**What to produce**: For the listing below, return the line containing "Structure (mmCIF, N/CA/C/O", the line containing "ATOM 35 N N", and all lines in between, exactly as written and nothing else.

**Data supplied**:
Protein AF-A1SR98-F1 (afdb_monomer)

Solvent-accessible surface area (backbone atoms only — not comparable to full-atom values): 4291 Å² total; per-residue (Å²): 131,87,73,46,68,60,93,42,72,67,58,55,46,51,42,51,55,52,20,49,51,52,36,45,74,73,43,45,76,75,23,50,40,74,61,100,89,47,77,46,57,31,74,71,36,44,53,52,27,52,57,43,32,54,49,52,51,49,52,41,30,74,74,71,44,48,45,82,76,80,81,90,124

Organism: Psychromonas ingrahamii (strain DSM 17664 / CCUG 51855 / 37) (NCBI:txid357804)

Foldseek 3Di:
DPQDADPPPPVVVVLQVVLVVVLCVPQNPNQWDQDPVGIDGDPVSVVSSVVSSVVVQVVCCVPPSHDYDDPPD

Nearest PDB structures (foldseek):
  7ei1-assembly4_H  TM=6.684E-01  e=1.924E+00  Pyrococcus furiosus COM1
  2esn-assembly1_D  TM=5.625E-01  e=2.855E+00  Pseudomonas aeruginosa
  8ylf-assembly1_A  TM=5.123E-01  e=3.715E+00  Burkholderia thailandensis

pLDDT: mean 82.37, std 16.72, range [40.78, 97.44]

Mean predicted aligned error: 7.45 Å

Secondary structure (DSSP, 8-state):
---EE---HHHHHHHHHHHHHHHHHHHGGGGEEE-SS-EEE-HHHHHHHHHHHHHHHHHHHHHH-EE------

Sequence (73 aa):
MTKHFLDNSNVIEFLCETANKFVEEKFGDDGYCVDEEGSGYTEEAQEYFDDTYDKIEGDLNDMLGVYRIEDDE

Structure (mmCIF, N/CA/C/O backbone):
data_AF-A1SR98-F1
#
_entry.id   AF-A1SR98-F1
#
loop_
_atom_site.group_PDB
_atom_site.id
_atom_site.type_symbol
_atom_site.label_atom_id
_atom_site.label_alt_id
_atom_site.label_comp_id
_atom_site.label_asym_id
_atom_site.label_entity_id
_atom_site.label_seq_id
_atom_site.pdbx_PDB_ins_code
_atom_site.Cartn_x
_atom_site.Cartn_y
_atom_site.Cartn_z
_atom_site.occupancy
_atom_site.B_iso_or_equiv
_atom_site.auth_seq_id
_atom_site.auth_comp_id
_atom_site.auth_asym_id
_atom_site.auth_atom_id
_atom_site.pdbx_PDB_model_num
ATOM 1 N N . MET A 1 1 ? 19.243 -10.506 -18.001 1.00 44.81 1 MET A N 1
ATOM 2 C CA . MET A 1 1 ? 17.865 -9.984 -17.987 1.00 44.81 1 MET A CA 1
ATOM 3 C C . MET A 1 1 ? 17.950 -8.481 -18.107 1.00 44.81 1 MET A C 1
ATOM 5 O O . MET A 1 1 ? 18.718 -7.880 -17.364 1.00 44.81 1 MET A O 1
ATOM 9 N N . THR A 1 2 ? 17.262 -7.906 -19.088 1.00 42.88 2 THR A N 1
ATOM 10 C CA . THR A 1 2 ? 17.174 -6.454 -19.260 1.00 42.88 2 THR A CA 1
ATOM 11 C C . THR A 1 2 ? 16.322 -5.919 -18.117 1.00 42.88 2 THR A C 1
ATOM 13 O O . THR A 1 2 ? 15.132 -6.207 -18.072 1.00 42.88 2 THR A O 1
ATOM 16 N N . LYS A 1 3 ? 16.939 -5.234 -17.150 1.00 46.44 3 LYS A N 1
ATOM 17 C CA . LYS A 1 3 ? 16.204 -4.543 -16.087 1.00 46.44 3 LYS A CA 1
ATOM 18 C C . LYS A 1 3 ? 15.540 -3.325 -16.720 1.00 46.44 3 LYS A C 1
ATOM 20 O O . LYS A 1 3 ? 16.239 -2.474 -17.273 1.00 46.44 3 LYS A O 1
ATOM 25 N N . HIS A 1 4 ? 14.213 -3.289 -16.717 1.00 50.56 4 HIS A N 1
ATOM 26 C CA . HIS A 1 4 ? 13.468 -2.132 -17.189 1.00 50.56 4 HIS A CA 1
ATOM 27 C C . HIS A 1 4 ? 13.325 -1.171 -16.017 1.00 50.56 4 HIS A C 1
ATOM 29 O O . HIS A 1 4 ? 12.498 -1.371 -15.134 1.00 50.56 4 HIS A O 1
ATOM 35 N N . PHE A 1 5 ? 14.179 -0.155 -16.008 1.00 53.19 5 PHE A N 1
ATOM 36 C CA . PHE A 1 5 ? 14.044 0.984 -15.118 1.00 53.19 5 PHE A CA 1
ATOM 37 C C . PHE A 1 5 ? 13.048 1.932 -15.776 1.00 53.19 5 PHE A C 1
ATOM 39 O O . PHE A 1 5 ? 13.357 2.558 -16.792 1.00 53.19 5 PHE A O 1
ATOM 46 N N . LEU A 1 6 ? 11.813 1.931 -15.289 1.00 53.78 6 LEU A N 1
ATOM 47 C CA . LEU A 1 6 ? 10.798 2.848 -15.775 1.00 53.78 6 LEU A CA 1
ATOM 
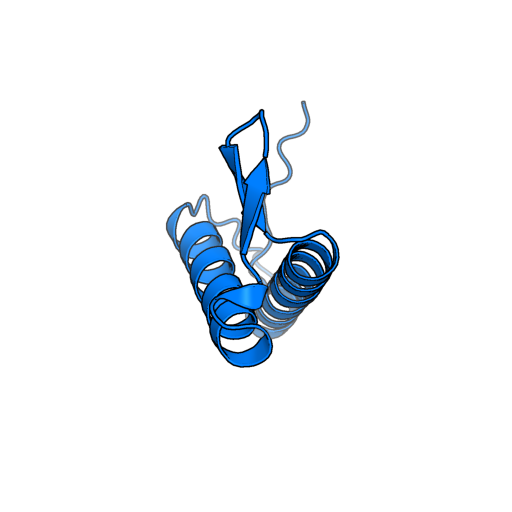48 C C . LEU A 1 6 ? 10.828 4.093 -14.884 1.00 53.78 6 LEU A C 1
ATOM 50 O O . LEU A 1 6 ? 10.506 4.017 -13.703 1.00 53.78 6 LEU A O 1
ATOM 54 N N . ASP A 1 7 ? 11.189 5.232 -15.465 1.00 59.75 7 ASP A N 1
ATOM 55 C CA . ASP A 1 7 ? 10.877 6.551 -14.912 1.00 59.75 7 ASP A CA 1
ATOM 56 C C . ASP A 1 7 ? 9.356 6.722 -15.022 1.00 59.75 7 ASP A C 1
ATOM 58 O O . ASP A 1 7 ? 8.820 6.843 -16.128 1.00 59.75 7 ASP A O 1
ATOM 62 N N . ASN A 1 8 ? 8.629 6.478 -13.930 1.00 63.00 8 ASN A N 1
ATOM 63 C CA . ASN A 1 8 ? 7.222 6.106 -14.061 1.00 63.00 8 ASN A CA 1
ATOM 64 C C . ASN A 1 8 ? 6.379 6.610 -12.903 1.00 63.00 8 ASN A C 1
ATOM 66 O O . ASN A 1 8 ? 5.885 5.836 -12.080 1.00 63.00 8 ASN A O 1
ATOM 70 N N . SER A 1 9 ? 6.136 7.919 -12.911 1.00 68.56 9 SER A N 1
ATOM 71 C CA . SER A 1 9 ? 5.050 8.526 -12.141 1.00 68.56 9 SER A CA 1
ATOM 72 C C . SER A 1 9 ? 3.753 7.713 -12.238 1.00 68.56 9 SER A C 1
ATOM 74 O O . SER A 1 9 ? 3.075 7.577 -11.236 1.00 68.56 9 SER A O 1
ATOM 76 N N . ASN A 1 10 ? 3.458 7.082 -13.386 1.00 80.06 10 ASN A N 1
ATOM 77 C CA . ASN A 1 10 ? 2.266 6.242 -13.562 1.00 80.06 10 ASN A CA 1
ATOM 78 C C . ASN A 1 10 ? 2.315 4.912 -12.788 1.00 80.06 10 ASN A C 1
ATOM 80 O O . ASN A 1 10 ? 1.270 4.411 -12.393 1.00 80.06 10 ASN A O 1
ATOM 84 N N . VAL A 1 11 ? 3.492 4.297 -12.604 1.00 80.31 11 VAL A N 1
ATOM 85 C CA . VAL A 1 11 ? 3.600 3.063 -11.794 1.00 80.31 11 VAL A CA 1
ATOM 86 C C . VAL A 1 11 ? 3.525 3.409 -10.320 1.00 80.31 11 VAL A C 1
ATOM 88 O O . VAL A 1 11 ? 2.822 2.724 -9.591 1.00 80.31 11 VAL A O 1
ATOM 91 N N . ILE A 1 12 ? 4.188 4.486 -9.899 1.00 83.62 12 ILE A N 1
ATOM 92 C CA . ILE A 1 12 ? 4.083 4.979 -8.522 1.00 83.62 12 ILE A CA 1
ATOM 93 C C . ILE A 1 12 ? 2.632 5.368 -8.221 1.00 83.62 12 ILE A C 1
ATOM 95 O O . ILE A 1 12 ? 2.085 4.937 -7.216 1.00 83.62 12 ILE A O 1
ATOM 99 N N . GLU A 1 13 ? 1.976 6.107 -9.118 1.00 88.62 13 GLU A N 1
ATOM 100 C CA . GLU A 1 13 ? 0.558 6.456 -8.997 1.00 88.62 13 GLU A CA 1
ATOM 101 C C . GLU A 1 13 ? -0.318 5.202 -8.946 1.00 88.62 13 GLU A C 1
ATOM 103 O O . GLU A 1 13 ? -1.140 5.081 -8.047 1.00 88.62 13 GLU A O 1
ATOM 108 N N . PHE A 1 14 ? -0.089 4.218 -9.822 1.00 89.44 14 PHE A N 1
ATOM 109 C CA . PHE A 1 14 ? -0.800 2.940 -9.7
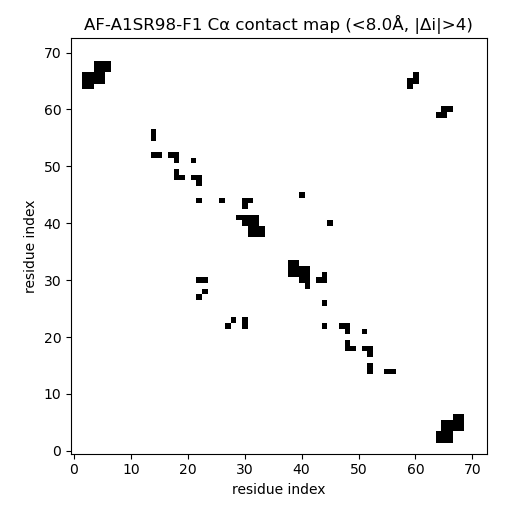73 1.00 89.44 14 PHE A CA 1
ATOM 110 C C . PHE A 1 14 ? -0.620 2.214 -8.431 1.00 89.44 14 PHE A C 1
ATOM 112 O O . PHE A 1 14 ? -1.599 1.705 -7.882 1.00 89.44 14 PHE A O 1
ATOM 119 N N . LEU A 1 15 ? 0.605 2.153 -7.902 1.00 91.00 15 LEU A N 1
ATOM 120 C CA . LEU A 1 15 ? 0.899 1.523 -6.615 1.00 91.00 15 LEU A CA 1
ATOM 121 C C . LEU A 1 15 ? 0.185 2.257 -5.475 1.00 91.00 15 LEU A C 1
ATOM 123 O O . LEU A 1 15 ? -0.532 1.621 -4.704 1.00 91.00 15 LEU A O 1
ATOM 127 N N . CYS A 1 16 ? 0.296 3.586 -5.428 1.00 93.25 16 CYS A N 1
ATOM 128 C CA . CYS A 1 16 ? -0.370 4.426 -4.434 1.00 93.25 16 CYS A CA 1
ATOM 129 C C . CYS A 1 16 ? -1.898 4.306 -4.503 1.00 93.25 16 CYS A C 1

**Completed exercise**:
Structure (mmCIF, N/CA/C/O backbone):
data_AF-A1SR98-F1
#
_entry.id   AF-A1SR98-F1
#
loop_
_atom_site.group_PDB
_atom_site.id
_atom_site.type_symbol
_atom_site.label_atom_id
_atom_site.label_alt_id
_atom_site.label_comp_id
_atom_site.label_asym_id
_atom_site.label_entity_id
_atom_site.label_seq_id
_atom_site.pdbx_PDB_ins_code
_atom_site.Cartn_x
_atom_site.Cartn_y
_atom_site.Cartn_z
_atom_site.occupancy
_atom_site.B_iso_or_equiv
_atom_site.auth_seq_id
_atom_site.auth_comp_id
_atom_site.auth_asym_id
_atom_site.auth_atom_id
_atom_site.pdbx_PDB_model_num
ATOM 1 N N . MET A 1 1 ? 19.243 -10.506 -18.001 1.00 44.81 1 MET A N 1
ATOM 2 C CA . MET A 1 1 ? 17.865 -9.984 -17.987 1.00 44.81 1 MET A CA 1
ATOM 3 C C . MET A 1 1 ? 17.950 -8.481 -18.107 1.00 44.81 1 MET A C 1
ATOM 5 O O . MET A 1 1 ? 18.718 -7.880 -17.364 1.00 44.81 1 MET A O 1
ATOM 9 N N . THR A 1 2 ? 17.262 -7.906 -19.088 1.00 42.88 2 THR A N 1
ATOM 10 C CA . THR A 1 2 ? 17.174 -6.454 -19.260 1.00 42.88 2 THR A CA 1
ATOM 11 C C . THR A 1 2 ? 16.322 -5.919 -18.117 1.00 42.88 2 THR A C 1
ATOM 13 O O . THR A 1 2 ? 15.132 -6.207 -18.072 1.00 42.88 2 THR A O 1
ATOM 16 N N . LYS A 1 3 ? 16.939 -5.234 -17.150 1.00 46.44 3 LYS A N 1
ATOM 17 C CA . LYS A 1 3 ? 16.204 -4.543 -16.087 1.00 46.44 3 LYS A CA 1
ATOM 18 C C . LYS A 1 3 ? 15.540 -3.325 -16.720 1.00 46.44 3 LYS A C 1
ATOM 20 O O . LYS A 1 3 ? 16.239 -2.474 -17.273 1.00 46.44 3 LYS A O 1
ATOM 25 N N . HIS A 1 4 ? 14.213 -3.289 -16.717 1.00 50.56 4 HIS A N 1
ATOM 26 C CA . HIS A 1 4 ? 13.468 -2.132 -17.189 1.00 50.56 4 HIS A CA 1
ATOM 27 C C . HIS A 1 4 ? 13.325 -1.171 -16.017 1.00 50.56 4 HIS A C 1
ATOM 29 O O . HIS A 1 4 ? 12.498 -1.371 -15.134 1.00 50.56 4 HIS A O 1
ATOM 35 N N . PHE A 1 5 ? 14.179 -0.155 -16.008 1.00 53.19 5 PHE A N 1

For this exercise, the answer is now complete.